Ser cobaia em concursos para recém-especialistas
USF As Gândras, ULS Coimbra

Ser cobaia em concursos para recém-especialistas

Os médicos que terminaram a sua formação especializada em março de 2024, depararam-se com uma mudança no concurso que iria definir o seu futuro profissional. Em vez de nacional, como esperado, a responsabilidade transitava para as Unidades Locais de Saúde. Assim sendo, cada uma realizaria o seu próprio concurso, com os seus próprios critérios e o seu próprio timing. Desde logo, houve muita incerteza e muitas perguntas sem resposta. Mas a perceção entre os recém-especialistas de MGF parecia consensual: “isto não vai correr bem”.

Na minha opinião, foram vários os aspetos que falharam e que demonstraram, acima de tudo, desorganização e falta de competências para um processo de recrutamento como este. Tivemos ULS que inicialmente não disponibilizaram a que unidades de saúde correspondiam as suas vagas. Outras, que depois de terminado o prazo para concurso, publicaram novo aviso de abertura, com mudanças de requisitos e de vagas disponíveis.

Os critérios de seleção eram por vezes subjetivos, levando a uma sensação de injustiça e de imprevisibilidade. Algumas ULS optaram pela realização de entrevistas, chegando a entrevistar cerca de 50 candidatos num dia. Além disso, tivemos concursos a considerar experiência profissional que, como recém-especialistas, não é sequer possível que tenhamos. Por outro lado, tivemos ULS a valorizar significativamente doutoramentos ou mestrados em áreas específicas, como se tratasse de um recrutamento de professores universitários.

No momento da escolha, alguns de nós tiveram que optar por uma vaga através de uma chamada telefónica, sem aviso prévio e sem tempo de reflexão. Outros tiveram que reorganizar-se de forma a estarem presentes em reuniões obrigatórias, sob pena de exclusão, para as quais foram convocados com menos de 24 horas de antecedência.

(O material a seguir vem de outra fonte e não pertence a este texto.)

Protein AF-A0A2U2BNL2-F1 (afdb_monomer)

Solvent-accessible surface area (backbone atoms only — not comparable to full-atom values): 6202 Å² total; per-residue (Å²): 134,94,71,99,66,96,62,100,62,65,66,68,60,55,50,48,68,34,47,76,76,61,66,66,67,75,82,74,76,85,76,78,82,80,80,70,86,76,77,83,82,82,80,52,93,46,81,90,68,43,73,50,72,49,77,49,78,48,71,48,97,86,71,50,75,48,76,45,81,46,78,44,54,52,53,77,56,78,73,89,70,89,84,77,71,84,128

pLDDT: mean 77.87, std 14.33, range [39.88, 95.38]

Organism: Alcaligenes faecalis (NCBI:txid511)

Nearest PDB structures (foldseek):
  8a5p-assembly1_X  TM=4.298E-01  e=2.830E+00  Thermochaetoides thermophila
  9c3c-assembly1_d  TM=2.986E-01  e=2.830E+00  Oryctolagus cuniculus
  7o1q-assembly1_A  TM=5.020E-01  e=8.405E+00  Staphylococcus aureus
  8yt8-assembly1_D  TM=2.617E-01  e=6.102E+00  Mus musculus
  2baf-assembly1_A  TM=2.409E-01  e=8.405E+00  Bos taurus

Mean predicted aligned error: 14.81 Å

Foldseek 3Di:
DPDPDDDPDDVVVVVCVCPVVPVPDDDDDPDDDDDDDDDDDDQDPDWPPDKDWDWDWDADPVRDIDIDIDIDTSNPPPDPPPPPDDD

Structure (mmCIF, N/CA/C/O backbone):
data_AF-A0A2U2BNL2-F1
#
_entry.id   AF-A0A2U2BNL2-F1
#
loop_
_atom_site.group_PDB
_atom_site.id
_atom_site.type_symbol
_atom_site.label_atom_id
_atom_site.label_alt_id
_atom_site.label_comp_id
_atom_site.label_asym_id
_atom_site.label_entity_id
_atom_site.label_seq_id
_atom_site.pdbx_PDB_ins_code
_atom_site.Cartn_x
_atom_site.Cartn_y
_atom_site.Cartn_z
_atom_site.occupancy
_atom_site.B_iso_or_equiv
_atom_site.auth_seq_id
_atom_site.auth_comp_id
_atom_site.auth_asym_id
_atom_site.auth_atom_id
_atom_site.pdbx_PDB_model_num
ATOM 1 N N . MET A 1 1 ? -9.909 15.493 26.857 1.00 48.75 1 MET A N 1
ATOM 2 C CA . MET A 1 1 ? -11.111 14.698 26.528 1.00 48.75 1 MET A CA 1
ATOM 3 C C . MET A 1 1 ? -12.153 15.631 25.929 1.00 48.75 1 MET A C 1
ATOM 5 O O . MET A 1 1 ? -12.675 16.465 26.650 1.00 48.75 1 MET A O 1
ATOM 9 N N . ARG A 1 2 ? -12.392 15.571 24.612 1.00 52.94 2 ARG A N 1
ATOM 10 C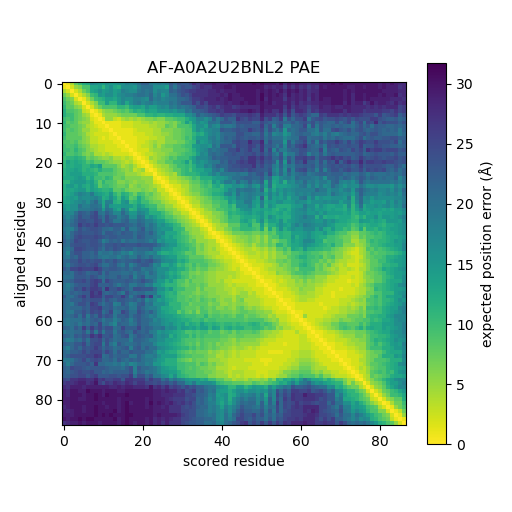 CA . ARG A 1 2 ? -13.483 16.315 23.961 1.00 52.94 2 ARG A CA 1
ATOM 11 C C . ARG A 1 2 ? -14.633 15.341 23.743 1.00 52.94 2 ARG A C 1
ATOM 13 O O . ARG A 1 2 ? -14.701 14.697 22.707 1.00 52.94 2 ARG A O 1
ATOM 20 N N . ASN A 1 3 ? -15.462 15.171 24.765 1.00 52.00 3 ASN A N 1
ATOM 21 C CA . ASN A 1 3 ? -16.733 14.476 24.626 1.00 52.00 3 ASN A CA 1
ATOM 22 C C . ASN A 1 3 ? -17.763 15.226 25.475 1.00 52.00 3 ASN A C 1
ATOM 24 O O . ASN A 1 3 ? -17.695 15.228 26.702 1.00 52.00 3 ASN A O 1
ATOM 28 N N . VAL A 1 4 ? -18.641 15.958 24.791 1.00 56.88 4 VAL A N 1
ATOM 29 C CA . VAL A 1 4 ? -19.658 16.853 25.358 1.00 56.88 4 VAL A CA 1
ATOM 30 C C . VAL A 1 4 ? -20.921 16.030 25.601 1.00 56.88 4 VAL A C 1
ATOM 32 O O . VAL A 1 4 ? -21.918 16.167 24.900 1.00 56.88 4 VAL A O 1
ATOM 35 N N . ARG A 1 5 ? -20.858 15.088 26.545 1.00 61.28 5 ARG A N 1
ATOM 36 C CA . ARG A 1 5 ? -22.044 14.386 27.053 1.00 61.28 5 ARG A CA 1
ATOM 37 C C . ARG A 1 5 ? -21.944 14.286 28.571 1.00 61.28 5 ARG A C 1
ATOM 39 O O . ARG A 1 5 ? -21.018 13.680 29.103 1.00 61.28 5 ARG A O 1
ATOM 46 N N . SER A 1 6 ? -22.882 14.949 29.245 1.00 59.53 6 SER A N 1
ATOM 47 C CA . SER A 1 6 ? -23.054 14.937 30.697 1.00 59.53 6 SER A CA 1
ATOM 48 C C . SER A 1 6 ? -23.565 13.563 31.126 1.00 59.53 6 SER A C 1
ATOM 50 O O . SER A 1 6 ? -24.752 13.263 31.027 1.00 59.53 6 SER A O 1
ATOM 52 N N . PHE A 1 7 ? -22.653 12.695 31.544 1.00 65.44 7 PHE A N 1
ATOM 53 C CA . PHE A 1 7 ? -22.996 11.434 32.185 1.00 65.44 7 PHE A CA 1
ATOM 54 C C . PHE A 1 7 ? -22.964 11.647 33.705 1.00 65.44 7 PHE A C 1
ATOM 56 O O . PHE A 1 7 ? -22.010 12.230 34.211 1.00 65.44 7 PHE A O 1
ATOM 63 N N . GLY A 1 8 ? -23.957 11.139 34.449 1.00 74.81 8 GLY A N 1
ATOM 64 C CA . GLY A 1 8 ? -24.032 11.237 35.924 1.00 74.81 8 GLY A CA 1
ATOM 65 C C . GLY A 1 8 ? -22.950 10.459 36.693 1.00 74.81 8 GLY A C 1
ATOM 66 O O . GLY A 1 8 ? -23.045 10.265 37.900 1.00 74.81 8 GLY A O 1
ATOM 67 N N . TRP A 1 9 ? -21.921 9.984 35.995 1.00 73.00 9 TRP A N 1
ATOM 68 C CA . TRP A 1 9 ? -20.842 9.170 36.530 1.00 73.00 9 TRP A CA 1
ATOM 69 C C . TRP A 1 9 ? -19.622 10.049 36.823 1.00 73.00 9 TRP A C 1
ATOM 71 O O . TRP A 1 9 ? -19.283 10.954 36.061 1.00 73.00 9 TRP A O 1
ATOM 81 N N . ASN A 1 10 ? -18.907 9.761 37.913 1.00 82.75 10 ASN A N 1
ATOM 82 C CA . ASN A 1 10 ? -17.700 10.502 38.271 1.00 82.75 10 ASN A CA 1
ATOM 83 C C . ASN A 1 10 ? -16.555 10.211 37.279 1.00 82.75 10 ASN A C 1
ATOM 85 O O . ASN A 1 10 ? -15.932 9.147 37.316 1.00 82.75 10 ASN A O 1
ATOM 89 N N . HIS A 1 11 ? -16.230 11.192 36.437 1.00 77.81 11 HIS A N 1
ATOM 90 C CA . HIS A 1 11 ? -15.159 11.116 35.439 1.00 77.81 11 HIS A CA 1
ATOM 91 C C . HIS A 1 11 ? -13.770 10.799 36.032 1.00 77.81 11 HIS A C 1
ATOM 93 O O . HIS A 1 11 ? -12.940 10.205 35.345 1.00 77.81 11 HIS A O 1
ATOM 99 N N . LYS A 1 12 ? -13.509 11.122 37.311 1.00 83.12 12 LYS A N 1
ATOM 100 C CA . LYS A 1 12 ? -12.245 10.774 37.990 1.00 83.12 12 LYS A CA 1
ATOM 101 C C . LYS A 1 12 ? -12.124 9.274 38.259 1.00 83.12 12 LYS A C 1
ATOM 103 O O . LYS A 1 12 ? -11.029 8.727 38.157 1.00 83.12 12 LYS A O 1
ATOM 108 N N . ARG A 1 13 ? -13.236 8.604 38.589 1.00 84.12 13 ARG A N 1
ATOM 109 C CA . ARG A 1 13 ? -13.271 7.146 38.800 1.00 84.12 13 ARG A CA 1
ATOM 110 C C . ARG A 1 13 ? -12.986 6.416 37.492 1.00 84.12 13 ARG A C 1
ATOM 112 O O . ARG A 1 13 ? -12.178 5.499 37.473 1.00 84.12 13 ARG A O 1
ATOM 119 N N . LEU A 1 14 ? -13.596 6.884 36.403 1.00 82.44 14 LEU A N 1
ATOM 120 C CA . LEU A 1 14 ? -13.360 6.352 35.066 1.00 82.44 14 LEU A CA 1
ATOM 121 C C . LEU A 1 14 ? -11.882 6.498 34.660 1.00 82.44 14 LEU A C 1
ATOM 123 O O . LEU A 1 14 ? -11.283 5.532 34.209 1.00 82.44 14 LEU A O 1
ATOM 127 N N . TYR A 1 15 ? -11.273 7.669 34.888 1.00 81.69 15 TYR A N 1
ATOM 128 C CA . TYR A 1 15 ? -9.849 7.895 34.610 1.00 81.69 15 TYR A CA 1
ATOM 129 C C . TYR A 1 15 ? -8.929 6.913 35.356 1.00 81.69 15 TYR A C 1
ATOM 131 O O . TYR A 1 15 ? -8.028 6.354 34.742 1.00 81.69 15 TYR A O 1
ATOM 139 N N . ARG A 1 16 ? -9.181 6.647 36.648 1.00 82.56 16 ARG A N 1
ATOM 140 C CA . ARG A 1 16 ? -8.390 5.680 37.436 1.00 82.56 16 ARG A CA 1
ATOM 141 C C . ARG A 1 16 ? -8.468 4.261 36.868 1.00 82.56 16 ARG A C 1
ATOM 143 O O . ARG A 1 16 ? -7.428 3.647 36.679 1.00 82.56 16 ARG A O 1
ATOM 150 N N . ILE A 1 17 ? -9.667 3.809 36.490 1.00 85.06 17 ILE A N 1
ATOM 151 C CA . ILE A 1 17 ? -9.887 2.489 35.871 1.00 85.06 17 ILE A CA 1
ATOM 152 C C . ILE A 1 17 ? -9.132 2.351 34.539 1.00 85.06 17 ILE A C 1
ATOM 154 O O . ILE A 1 17 ? -8.670 1.265 34.215 1.00 85.06 17 ILE A O 1
ATOM 158 N N . TYR A 1 18 ? -8.985 3.432 33.764 1.00 79.88 18 TYR A N 1
ATOM 159 C CA . TYR A 1 18 ? -8.197 3.407 32.526 1.00 79.88 18 TYR A CA 1
ATOM 160 C C . TYR A 1 18 ? -6.681 3.510 32.760 1.00 79.88 18 TYR A C 1
ATOM 162 O O . TYR A 1 18 ? -5.921 3.055 31.909 1.00 79.88 18 TYR A O 1
ATOM 170 N N . CYS A 1 19 ? -6.233 4.104 33.870 1.00 79.69 19 CYS A N 1
ATOM 171 C CA . CYS A 1 19 ? -4.810 4.274 34.183 1.00 79.69 19 CYS A CA 1
ATOM 172 C C . CYS A 1 19 ? -4.183 3.083 34.913 1.00 79.69 19 CYS A C 1
ATOM 174 O O . CYS A 1 19 ? -3.025 2.783 34.652 1.00 79.69 19 CYS A O 1
ATOM 176 N N . GLU A 1 20 ? -4.918 2.415 35.807 1.00 76.31 20 GLU A N 1
ATOM 177 C CA . GLU A 1 20 ? -4.435 1.234 36.545 1.00 76.31 20 GLU A CA 1
ATOM 178 C C . GLU A 1 20 ? -3.898 0.112 35.627 1.00 76.31 20 GLU A C 1
ATOM 180 O O . GLU A 1 20 ? -2.825 -0.410 35.915 1.00 76.31 20 GLU A O 1
ATOM 185 N N . PRO A 1 21 ? -4.560 -0.231 34.504 1.00 82.00 21 PRO A N 1
ATOM 186 C CA . PRO A 1 21 ? -4.057 -1.202 33.529 1.00 82.00 21 PRO A CA 1
ATOM 187 C C . PRO A 1 21 ? -3.247 -0.575 32.373 1.00 82.00 21 PRO A C 1
ATOM 189 O O . PRO A 1 21 ? -3.115 -1.205 31.327 1.00 82.00 21 PRO A O 1
ATOM 192 N N . GLU A 1 22 ? -2.774 0.674 32.496 1.00 76.25 22 GLU A N 1
ATOM 193 C CA . GLU A 1 22 ? -2.055 1.421 31.437 1.00 76.25 22 GLU A CA 1
ATOM 194 C C . GLU A 1 22 ? -2.815 1.551 30.093 1.00 76.25 22 GLU A C 1
ATOM 196 O O . GLU A 1 22 ? -2.245 1.845 29.039 1.00 76.25 22 GLU A O 1
ATOM 201 N N . LEU A 1 23 ? -4.144 1.398 30.114 1.00 73.75 23 LEU A N 1
ATOM 202 C CA . LEU A 1 23 ? -5.011 1.510 28.932 1.00 73.75 23 LEU A CA 1
ATOM 203 C C . LEU A 1 23 ? -5.206 2.960 28.460 1.00 73.75 23 LEU A C 1
ATOM 205 O O . LEU A 1 23 ? -5.839 3.215 27.433 1.00 73.75 23 LEU A O 1
ATOM 209 N N . ASN A 1 24 ? -4.632 3.934 29.162 1.00 75.50 24 ASN A N 1
ATOM 210 C CA . ASN A 1 24 ? -4.559 5.342 28.779 1.00 75.50 24 ASN A CA 1
ATOM 211 C C . ASN A 1 24 ? -3.495 5.605 27.696 1.00 75.50 24 ASN A C 1
ATOM 213 O O . ASN A 1 24 ? -2.736 6.579 27.767 1.00 75.50 24 ASN A O 1
ATOM 217 N N . LEU A 1 25 ? -3.454 4.750 26.672 1.00 78.25 25 LEU A N 1
ATOM 218 C CA . LEU A 1 25 ? -2.512 4.862 25.569 1.00 78.25 25 LEU A CA 1
ATOM 219 C C . LEU A 1 25 ? -2.709 6.194 24.841 1.00 78.25 25 LEU A C 1
ATOM 221 O O . LEU A 1 25 ? -3.785 6.527 24.337 1.00 78.25 25 LEU A O 1
ATOM 225 N N . ARG A 1 26 ? -1.634 6.977 24.759 1.00 80.00 26 ARG A N 1
ATOM 226 C CA . ARG A 1 26 ? -1.634 8.210 23.979 1.00 80.00 26 ARG A CA 1
ATOM 227 C C . ARG A 1 26 ? -1.647 7.847 22.498 1.00 80.00 26 ARG A C 1
ATOM 229 O O . ARG A 1 26 ? -0.720 7.204 22.011 1.00 80.00 26 ARG A O 1
ATOM 236 N N . ILE A 1 27 ? -2.668 8.307 21.772 1.00 81.81 27 ILE A N 1
ATOM 237 C CA . ILE A 1 27 ? -2.716 8.178 20.312 1.00 81.81 27 ILE A CA 1
ATOM 238 C C . ILE A 1 27 ? -1.448 8.822 19.747 1.00 81.81 27 ILE A C 1
ATOM 240 O O . ILE A 1 27 ? -1.235 10.034 19.885 1.00 81.81 27 ILE A O 1
ATOM 244 N N . LYS A 1 28 ? -0.586 8.007 19.134 1.00 83.25 28 LYS A N 1
ATOM 245 C CA . LYS A 1 28 ? 0.602 8.509 18.446 1.00 83.25 28 LYS A CA 1
ATOM 246 C C . LYS A 1 28 ? 0.135 9.381 17.286 1.00 83.25 28 LYS A C 1
ATOM 248 O O . LYS A 1 28 ? -0.705 8.976 16.483 1.00 83.25 28 LYS A O 1
ATOM 253 N N . ARG A 1 29 ? 0.665 10.603 17.203 1.00 82.62 29 ARG A N 1
ATOM 254 C CA . ARG A 1 29 ? 0.394 11.482 16.064 1.00 82.62 29 ARG A CA 1
ATOM 255 C C . ARG A 1 29 ? 0.899 10.779 14.806 1.00 82.62 29 ARG A C 1
ATOM 257 O O . ARG A 1 29 ? 2.022 10.285 14.805 1.00 82.62 29 ARG A O 1
ATOM 264 N N . ARG A 1 30 ? 0.081 10.745 13.751 1.00 83.12 30 ARG A N 1
ATOM 265 C CA . ARG A 1 30 ? 0.497 10.225 12.443 1.00 83.12 30 ARG A CA 1
ATOM 266 C C . ARG A 1 30 ? 1.739 10.999 11.995 1.00 83.12 30 ARG A C 1
ATOM 268 O O . ARG A 1 30 ? 1.652 12.199 11.731 1.00 83.12 30 ARG A O 1
ATOM 275 N N . ILE A 1 31 ? 2.887 10.329 11.980 1.00 83.81 31 ILE A N 1
ATOM 276 C CA . ILE A 1 31 ? 4.137 10.889 11.467 1.00 83.81 31 ILE A CA 1
ATOM 277 C C . ILE A 1 31 ? 4.014 10.875 9.943 1.00 83.81 31 ILE A C 1
ATOM 279 O O . ILE A 1 31 ? 3.605 9.871 9.360 1.00 83.81 31 ILE A O 1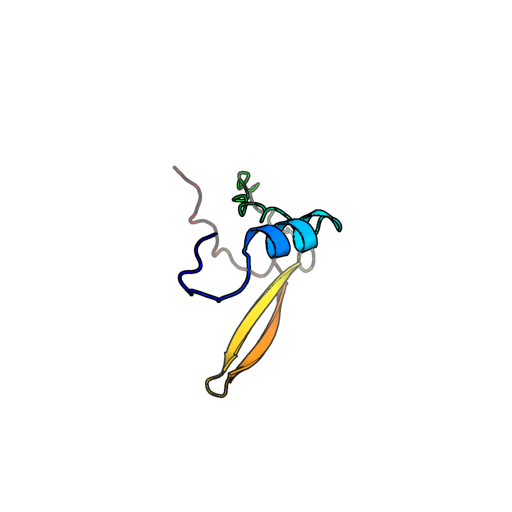
ATOM 283 N N . ARG A 1 32 ? 4.294 12.009 9.296 1.00 83.25 32 ARG A N 1
ATOM 284 C CA . ARG A 1 32 ? 4.422 12.039 7.837 1.00 83.25 32 ARG A CA 1
ATOM 285 C C . ARG A 1 32 ? 5.730 11.340 7.486 1.00 83.25 32 ARG A C 1
ATOM 287 O O . ARG A 1 32 ? 6.765 11.710 8.031 1.00 83.25 32 ARG A O 1
ATOM 294 N N . LEU A 1 33 ? 5.671 10.340 6.610 1.00 83.50 33 LEU A N 1
ATOM 295 C CA . LEU A 1 33 ? 6.879 9.756 6.037 1.00 83.50 33 LEU A CA 1
ATOM 296 C C . LEU A 1 33 ? 7.614 10.865 5.277 1.00 83.50 33 LEU A C 1
ATOM 298 O O . LEU A 1 33 ? 7.010 11.553 4.452 1.00 83.50 33 LEU A O 1
ATOM 302 N N . VAL A 1 34 ? 8.884 11.080 5.613 1.00 83.25 34 VAL A N 1
ATOM 303 C CA . VAL A 1 34 ? 9.767 11.947 4.832 1.00 83.25 34 VAL A CA 1
ATOM 304 C C . VAL A 1 34 ? 10.157 11.143 3.601 1.00 83.25 34 VAL A C 1
ATOM 306 O O . VAL A 1 34 ? 10.799 10.103 3.726 1.00 83.25 34 VAL A O 1
ATOM 309 N N . TYR A 1 35 ? 9.716 11.589 2.428 1.00 79.00 35 TYR A N 1
ATOM 310 C CA . TYR A 1 35 ? 10.128 10.978 1.172 1.00 79.00 35 TYR A CA 1
ATOM 31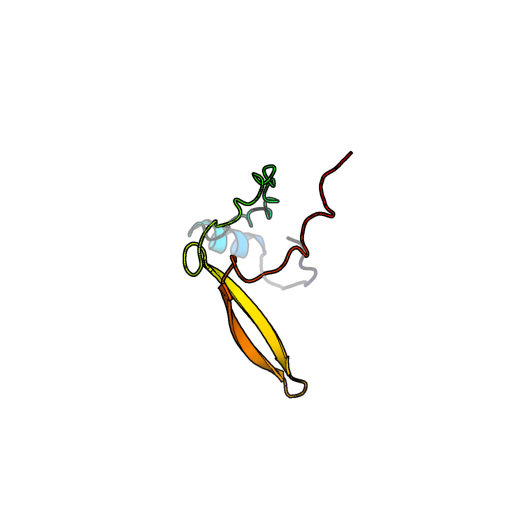1 C C . TYR A 1 35 ? 11.594 11.324 0.922 1.00 79.00 35 TYR A C 1
ATOM 313 O O . TYR A 1 35 ? 11.947 12.500 0.846 1.00 79.00 35 TYR A O 1
ATOM 321 N N . GLN A 1 36 ? 12.439 10.300 0.821 1.00 80.62 36 GLN A N 1
ATOM 322 C CA . GLN A 1 36 ? 13.770 10.455 0.242 1.00 80.62 36 GLN A CA 1
ATOM 323 C C . GLN A 1 36 ? 13.623 10.657 -1.268 1.00 80.62 36 GLN A C 1
ATOM 325 O O . GLN A 1 36 ? 12.654 10.182 -1.868 1.00 80.62 36 GLN A O 1
ATOM 330 N N . VAL A 1 37 ? 14.568 11.374 -1.877 1.00 79.69 37 VAL A N 1
ATOM 331 C CA . VAL A 1 37 ? 14.622 11.493 -3.338 1.00 79.69 37 VAL A CA 1
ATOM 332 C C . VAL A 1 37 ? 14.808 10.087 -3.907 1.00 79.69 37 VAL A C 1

Esta fase é sempre marcada por ansiedade e expectativa, pela importância que tem no futuro profissional de um médico. Sinto que, este ano, a ansiedade foi exacerbada por concursos atrás de concursos, com requisitos e critérios distintos. Concursos esses que ocorreram muito desfasados no tempo, obrigando-nos a aceitar ou rejeitar uma vaga numa ULS, sem saber da possibilidade de escolha de uma vaga mais desejada noutra. E a expectativa transformou-se em desilusão e desesperança…

Em novembro, há ainda ULS a terminar o seu processo de recrutamento. Todo este atraso tem impacto nos candidatos, que veem o seu futuro (e o das suas famílias) adiado, pendente do local de colocação. Até lá, respondem às necessidades das ULS da sua formação, realizando atividades de especialista, mas com remuneração de interno. As incongruências e o arrastar deste processo transparecem desrespeito e desvalorização do nosso trabalho. Apesar da vontade de colaborar no SNS, muitos acabaram por optar por outros rumos, ingressar no setor privado ou até mudar de país, por estarem cansados, desanimados e precisarem de alguma definição do seu futuro.

Pelas razões enumeradas e muitas outras, a meu ver, este concurso foi um fracasso. Motivou instabilidade nas nossas vidas, no funcionamento das unidades de saúde e levou a que muitos utentes perdessem a possibilidade de ter um médico de família. Espero, sinceramente, que os médicos comecem a ser ouvidos e que não tenhamos mais colegas a ter que ser cobaias de modelos de concurso desajustados da realidade. Senão perdemos nós, mas perdem, sobretudo, os utentes.